Keywords: Antifungals, Candida tropicalis, clotrimazole, fluconazole
|How to cite this article:|
Khodavandi A, Alizadeh F, Abdolahi M, Jahangiri M. Differential expression levels of agglutinin-like sequence, lipase, and secreted aspartyl protease genes in Candida tropicalis treated with fluconazole alone and in combination with clotrimazole. J Rep Pharma Sci 2019;8:28-33
|How to cite this URL:|
Khodavandi A, Alizadeh F, Abdolahi M, Jahangiri M. Differential expression levels of agglutinin-like sequence, lipase, and secreted aspartyl protease genes in Candida tropicalis treated with fluconazole alone and in combination with clotrimazole. J Rep Pharma Sci [serial online] 2019 [cited 2021 Jan 17];8:28-33. Available from: https://www.jrpsjournal.com/text.asp?2019/8/1/28/255050
| Introduction|| |
Candida tropicalis has been identified as one of the most virulent species of the Candida-non-albicans group. The distribution and frequency of Candida-non-albicans species vary geographically. C. tropicalis has been widely considered the second to fourth among the most commonly isolated species.,,,,
Various factors have been reported to contribute to the virulence of C. tropicalis including adhesion to medical devices and host surfaces, biofilm formation, yeast-to-hyphae transition (morphogenesis), phenotypic switching, thigmotropism and the secretion of hydrolytic enzymes, including secreted aspartyl proteases (SAPs), esterases, lipases, phospholipases, and hemolysins.,,,
As an important step in pathogenesis, adhesion leads to tissue damage and invasive infections. The agglutinin-like sequence (ALS) protein family form important adhesion molecules. The composition of the ALS family of C. tropicalis includes 16 genes which encode cell-surface glycoproteins contribute to adhesion.,, In addition, the activity of hydrolytic enzymes has been associated with infections thought to facilitate the disruption of host tissues, degrade defense proteins, and enhance the efficiency of acquisition nutrients. Moreover, the family of Saps comprising one subfamily of four genes (SAPT1-4) is recognized as an important virulence factor to the pathogenesis of C. tropicalis. In C. tropicalis, the family of lipases consists of 10 members (LIP1-10), which are involved in the triacylglycerols hydrolysis and synthesis.,,,
Various imidazole antifungal drugs such as clotrimazole have been claimed to inhibit Candida growth. Moreover, triazoles such as fluconazole represent the wide spectra of antifungal activity against fungi. Although azole antifungals are members belonging to the same class of antifungal drugs, they represent largely different chemical properties which impact the pharmacokinetics and spectrum of activities. All azole antifungals inhibit the function of the cytochrome P450 system to some degree of specificity., The increasing rate of azole drug-resistance of C. tropicalis has been documented. The number of antifungal agents is limited and their mostly fungistatic activity facilitates selection of antibiotic-resistant strains.,, Thus, advances in the development of candidiasis therapies have focused on the use of antifungal agents in combination. In this study, we first investigated the antifungal susceptibilities to fluconazole alone and in combination with clotrimazole using the broth microdilution method interpreting the synergistic effects by the fractional inhibitory concentration (FIC) index model. Finally, the antifungal effect of fluconazole in combination with clotrimazole on expression levels of ALS1, ALS2, LIP1, LIP4, SAP2, and SAP4 genes in C. tropicalis were examined.
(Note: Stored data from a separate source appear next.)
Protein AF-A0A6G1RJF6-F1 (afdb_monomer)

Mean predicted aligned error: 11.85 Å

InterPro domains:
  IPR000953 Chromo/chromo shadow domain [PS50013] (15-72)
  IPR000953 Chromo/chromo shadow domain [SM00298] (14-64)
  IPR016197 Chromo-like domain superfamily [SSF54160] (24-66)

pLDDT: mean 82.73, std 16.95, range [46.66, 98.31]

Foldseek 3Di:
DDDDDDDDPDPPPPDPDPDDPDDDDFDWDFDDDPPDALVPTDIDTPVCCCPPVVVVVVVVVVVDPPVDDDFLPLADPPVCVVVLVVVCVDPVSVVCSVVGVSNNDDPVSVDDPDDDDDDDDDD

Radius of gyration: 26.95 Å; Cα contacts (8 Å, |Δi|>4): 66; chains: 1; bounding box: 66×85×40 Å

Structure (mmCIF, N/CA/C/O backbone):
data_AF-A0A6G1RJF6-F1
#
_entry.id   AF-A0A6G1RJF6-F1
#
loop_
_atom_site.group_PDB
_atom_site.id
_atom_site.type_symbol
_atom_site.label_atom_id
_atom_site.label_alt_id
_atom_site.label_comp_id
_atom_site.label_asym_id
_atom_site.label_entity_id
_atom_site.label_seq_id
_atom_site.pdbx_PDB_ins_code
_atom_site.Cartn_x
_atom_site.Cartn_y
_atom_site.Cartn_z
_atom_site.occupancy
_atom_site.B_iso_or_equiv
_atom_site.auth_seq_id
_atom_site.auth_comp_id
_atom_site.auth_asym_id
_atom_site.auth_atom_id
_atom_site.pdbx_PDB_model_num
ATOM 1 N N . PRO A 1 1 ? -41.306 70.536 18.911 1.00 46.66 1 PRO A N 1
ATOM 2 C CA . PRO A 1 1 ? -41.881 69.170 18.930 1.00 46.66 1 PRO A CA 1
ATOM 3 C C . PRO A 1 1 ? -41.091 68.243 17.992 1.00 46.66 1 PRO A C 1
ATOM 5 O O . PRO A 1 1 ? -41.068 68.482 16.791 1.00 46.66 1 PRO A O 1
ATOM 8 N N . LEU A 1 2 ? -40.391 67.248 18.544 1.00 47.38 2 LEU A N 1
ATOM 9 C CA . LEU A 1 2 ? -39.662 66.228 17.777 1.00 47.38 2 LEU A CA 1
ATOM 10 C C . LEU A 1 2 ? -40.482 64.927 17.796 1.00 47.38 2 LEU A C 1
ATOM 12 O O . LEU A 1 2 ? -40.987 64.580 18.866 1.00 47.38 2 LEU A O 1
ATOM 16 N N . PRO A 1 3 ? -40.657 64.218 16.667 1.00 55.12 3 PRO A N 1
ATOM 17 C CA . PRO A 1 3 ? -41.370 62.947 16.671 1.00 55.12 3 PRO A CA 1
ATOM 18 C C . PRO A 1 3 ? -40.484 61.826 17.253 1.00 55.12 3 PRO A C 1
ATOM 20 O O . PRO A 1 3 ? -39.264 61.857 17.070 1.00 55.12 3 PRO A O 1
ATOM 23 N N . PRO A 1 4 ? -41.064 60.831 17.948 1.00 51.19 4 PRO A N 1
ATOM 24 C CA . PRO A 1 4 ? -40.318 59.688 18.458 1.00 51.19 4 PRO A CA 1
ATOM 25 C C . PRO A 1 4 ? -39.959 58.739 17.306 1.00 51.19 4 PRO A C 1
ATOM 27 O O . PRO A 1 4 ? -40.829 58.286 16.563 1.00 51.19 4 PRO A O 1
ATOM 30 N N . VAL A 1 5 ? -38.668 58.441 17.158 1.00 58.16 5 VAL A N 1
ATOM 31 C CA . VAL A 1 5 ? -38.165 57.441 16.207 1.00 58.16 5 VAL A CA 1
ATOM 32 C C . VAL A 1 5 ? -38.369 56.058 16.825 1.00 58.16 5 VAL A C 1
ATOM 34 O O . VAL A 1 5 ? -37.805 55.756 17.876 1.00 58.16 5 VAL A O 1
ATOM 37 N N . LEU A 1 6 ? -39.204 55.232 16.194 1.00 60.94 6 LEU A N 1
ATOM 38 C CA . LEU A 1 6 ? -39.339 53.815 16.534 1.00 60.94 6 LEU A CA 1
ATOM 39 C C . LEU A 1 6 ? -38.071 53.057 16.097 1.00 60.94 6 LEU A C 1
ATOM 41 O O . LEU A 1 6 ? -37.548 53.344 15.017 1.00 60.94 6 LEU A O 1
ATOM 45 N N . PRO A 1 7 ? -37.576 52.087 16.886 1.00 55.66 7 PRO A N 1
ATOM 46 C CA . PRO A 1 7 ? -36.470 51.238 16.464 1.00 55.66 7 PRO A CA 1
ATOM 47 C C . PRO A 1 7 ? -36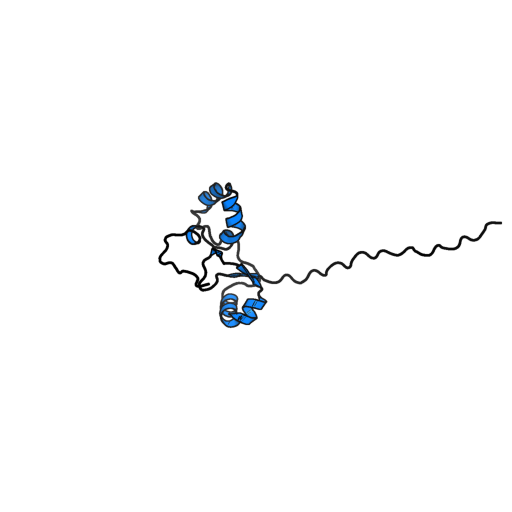.941 50.296 15.347 1.00 55.66 7 PRO A C 1
ATOM 49 O O . PRO A 1 7 ? -37.984 49.653 15.459 1.00 55.66 7 PRO A O 1
ATOM 52 N N . THR A 1 8 ? -36.180 50.227 14.257 1.00 53.91 8 THR A N 1
ATOM 53 C CA . THR A 1 8 ? -36.417 49.293 13.150 1.00 53.91 8 THR A CA 1
ATOM 54 C C . THR A 1 8 ? -36.169 47.852 13.614 1.00 53.91 8 THR A C 1
ATOM 56 O O . THR A 1 8 ? -35.096 47.596 14.168 1.00 53.91 8 THR A O 1
ATOM 59 N N . PRO A 1 9 ? -37.104 46.906 13.401 1.00 58.84 9 PRO A N 1
ATOM 60 C CA . PRO A 1 9 ? -36.797 45.486 13.502 1.00 58.84 9 PRO A CA 1
ATOM 61 C C . PRO A 1 9 ? -35.969 45.069 12.277 1.00 58.84 9 PRO A C 1
ATOM 63 O O . PRO A 1 9 ? -35.973 45.763 11.265 1.00 58.84 9 PRO A O 1
ATOM 66 N N . ASP A 1 10 ? -35.266 43.948 12.381 1.00 51.00 10 ASP A N 1
ATOM 67 C CA . ASP A 1 10 ? -34.454 43.330 11.321 1.00 51.00 10 ASP A CA 1
ATOM 68 C C . ASP A 1 10 ? -33.032 43.881 11.143 1.00 51.00 10 ASP A C 1
ATOM 70 O O . ASP A 1 10 ? -32.552 44.153 10.045 1.00 51.00 10 ASP A O 1
ATOM 74 N N . ALA A 1 11 ? -32.281 43.907 12.246 1.00 53.62 11 ALA A N 1
ATOM 75 C CA . ALA A 1 11 ? -30.903 43.426 12.173 1.00 53.62 11 ALA A CA 1
ATOM 76 C C . ALA A 1 11 ? -30.941 41.903 12.355 1.00 53.62 11 ALA A C 1
ATOM 78 O O . ALA A 1 11 ? -30.703 41.384 13.447 1.00 53.62 11 ALA A O 1
ATOM 79 N N . GLU A 1 12 ? -31.323 41.186 11.298 1.00 55.53 12 GLU A N 1
ATOM 80 C CA . GLU A 1 12 ? -31.182 39.737 11.244 1.00 55.53 12 GLU A CA 1
ATOM 81 C C . GLU A 1 12 ? -29.679 39.442 11.294 1.00 55.53 12 GLU A C 1
ATOM 83 O O . GLU A 1 12 ? -28.942 39.624 10.325 1.00 55.53 12 GLU A O 1
ATOM 88 N N . LEU A 1 13 ? -29.196 39.114 12.495 1.00 61.47 13 LEU A N 1
ATOM 89 C CA . LEU A 1 13 ? -27.822 38.705 12.735 1.00 61.47 13 LEU A CA 1
ATOM 90 C C . LEU A 1 13 ? -27.582 37.451 11.895 1.00 61.47 13 LEU A C 1
ATOM 92 O O . LEU A 1 13 ? -27.922 36.347 12.315 1.00 61.47 13 LEU A O 1
ATOM 96 N N . THR A 1 14 ? -27.006 37.616 10.706 1.00 62.91 14 THR A N 1
ATOM 97 C CA . THR A 1 14 ? -26.449 36.519 9.917 1.00 62.91 14 THR A CA 1
ATOM 98 C C . THR A 1 14 ? -25.338 35.887 10.743 1.00 62.91 14 THR A C 1
ATOM 100 O O . THR A 1 14 ? -24.184 36.320 10.696 1.00 62.91 14 THR A O 1
ATOM 103 N N . LEU A 1 15 ? -25.704 34.912 11.576 1.00 65.00 15 LEU A N 1
ATOM 104 C CA . LEU A 1 15 ? -24.756 34.129 12.349 1.00 65.00 15 LEU A CA 1
ATOM 105 C C . LEU A 1 15 ? -23.805 33.456 11.350 1.00 65.00 15 LEU A C 1
ATOM 107 O O . LEU A 1 15 ? -24.277 32.848 10.383 1.00 65.00 15 LEU A O 1
ATOM 111 N N . PRO A 1 16 ? -22.478 33.579 11.530 1.00 70.75 16 PRO A N 1
ATOM 112 C CA . PRO A 1 16 ? -21.535 32.904 10.655 1.00 70.75 16 PRO A CA 1
ATOM 113 C C . PRO A 1 16 ? -21.805 31.393 10.704 1.00 70.75 16 PRO A C 1
ATOM 115 O O . PRO A 1 16 ? -22.133 30.878 11.781 1.00 70.75 16 PRO A O 1
ATOM 118 N N . PRO A 1 17 ? -21.683 30.677 9.569 1.00 72.81 17 PRO A N 1
ATOM 119 C CA . PRO A 1 17 ? -21.910 29.240 9.536 1.00 72.81 17 PRO A CA 1
ATOM 120 C C . PRO A 1 17 ? -21.064 28.567 10.625 1.00 72.81 17 PRO A C 1
ATOM 122 O O . PRO A 1 17 ? -19.902 28.954 10.811 1.00 72.81 17 PRO A O 1
ATOM 125 N N . PRO A 1 18 ? -21.636 27.609 11.379 1.00 74.69 18 PRO A N 1
ATOM 126 C CA . PRO A 1 18 ? -20.935 26.976 12.483 1.00 74.69 18 PRO A CA 1
ATOM 127 C C . PRO A 1 18 ? -19.622 26.398 11.962 1.00 74.69 18 PRO A C 1
ATOM 129 O O . PRO A 1 18 ? -19.609 25.631 10.998 1.00 74.69 18 PRO A O 1
ATOM 132 N N . LYS A 1 19 ? -18.509 26.811 12.579 1.00 74.00 19 LYS A N 1
ATOM 133 C CA . LYS A 1 19 ? -17.190 26.271 12.249 1.00 74.00 19 LYS A CA 1
ATOM 134 C C . LYS A 1 19 ? -17.251 24.762 12.444 1.00 74.00 19 LYS A C 1
ATOM 136 O O . LYS A 1 19 ? -17.597 24.302 13.532 1.00 74.00 19 LYS A O 1
ATOM 141 N N . VAL A 1 20 ? -16.949 24.017 11.383 1.00 78.69 20 VAL A N 1
ATOM 142 C CA . VAL A 1 20 ? -16.834 22.560 11.447 1.00 78.69 20 VAL A CA 1
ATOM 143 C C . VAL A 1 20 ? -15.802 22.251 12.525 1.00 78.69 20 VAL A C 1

| Materials and Methods|| |
Candida tropicalis and growth conditions
Candida tropicalis ATCC 750 and ten infected clinical isolates obtained from recurrent (defined as 3 or more per year) vulvovaginal candidiasis patients who had previously used clotrimazole in the past 5 years were used in this study. All isolates were maintained on Sabouraud Dextrose Broth (Merck Research Laboratories, Darmstadt, Germany). Before experiments, the isolates were grown overnight at 35°C on Sabouraud Dextrose Agar (Merck Research Laboratories) plates.
The antifungal agents used in the present study, i.e., fluconazole and clotrimazole, were purchased from Sigma-Aldrich Co. (St. Louis, MO, USA). The antifungal agents were then dissolved and the stock solutions were diluted based on CLSI M27-A3 guidelines.
Preparation of the Candida tropicalis cell inocula
The C. tropicalis cell density of five colonies more than 1 mm in diameter of propagated cells, suspended in 5 ml sterile phosphate-buffered saline was estimated through measurement of the optical density at 530 nm. The cell suspension measured at OD530 was made in Roswell Park Memorial Institute-1640 medium (Sigma-Aldrich) and prepared in accordance with CLSI M27-A3 guidelines. Briefly, the cell suspension (a concentration of 1–5 × 106 colony-forming units (CFU)/ml) was diluted to 5 × 102–2.5 × 103 CFU/ml and the viability of the yeast cells was measured through the viable pour plate counting method.
Broth microdilution assay
The broth microdilution assay of fluconazole alone and in combination with clotrimazole was performed in accordance with the CLSI (M27-A3, M27-S4) guidelines with a few adaptations., Briefly, 5 × 102–2.5 × 103 CFU/ml inoculum was added to the wells of a U-bottom polystyrene 96-well microdilution plates. One hundred μl of the two-fold dilution of each antifungal agent (alone or in combination) dilution was added to the respective wells with the cell suspension. Plates were incubated for 24 h at 35°C. The minimal inhibitory concentrations (MICs) were determined using a Stat Fax 303 Reader (Awareness Technology, Inc., USA) as the lowest concentration of antifungal agents required for 50% and 90% growth inhibition compared to the controlled growth. Clearly, the antifungal agent interactions were interpreted by the FIC index model.,
Quantitative real-time reverse transcription polymerase chain reaction (qRT-PCR).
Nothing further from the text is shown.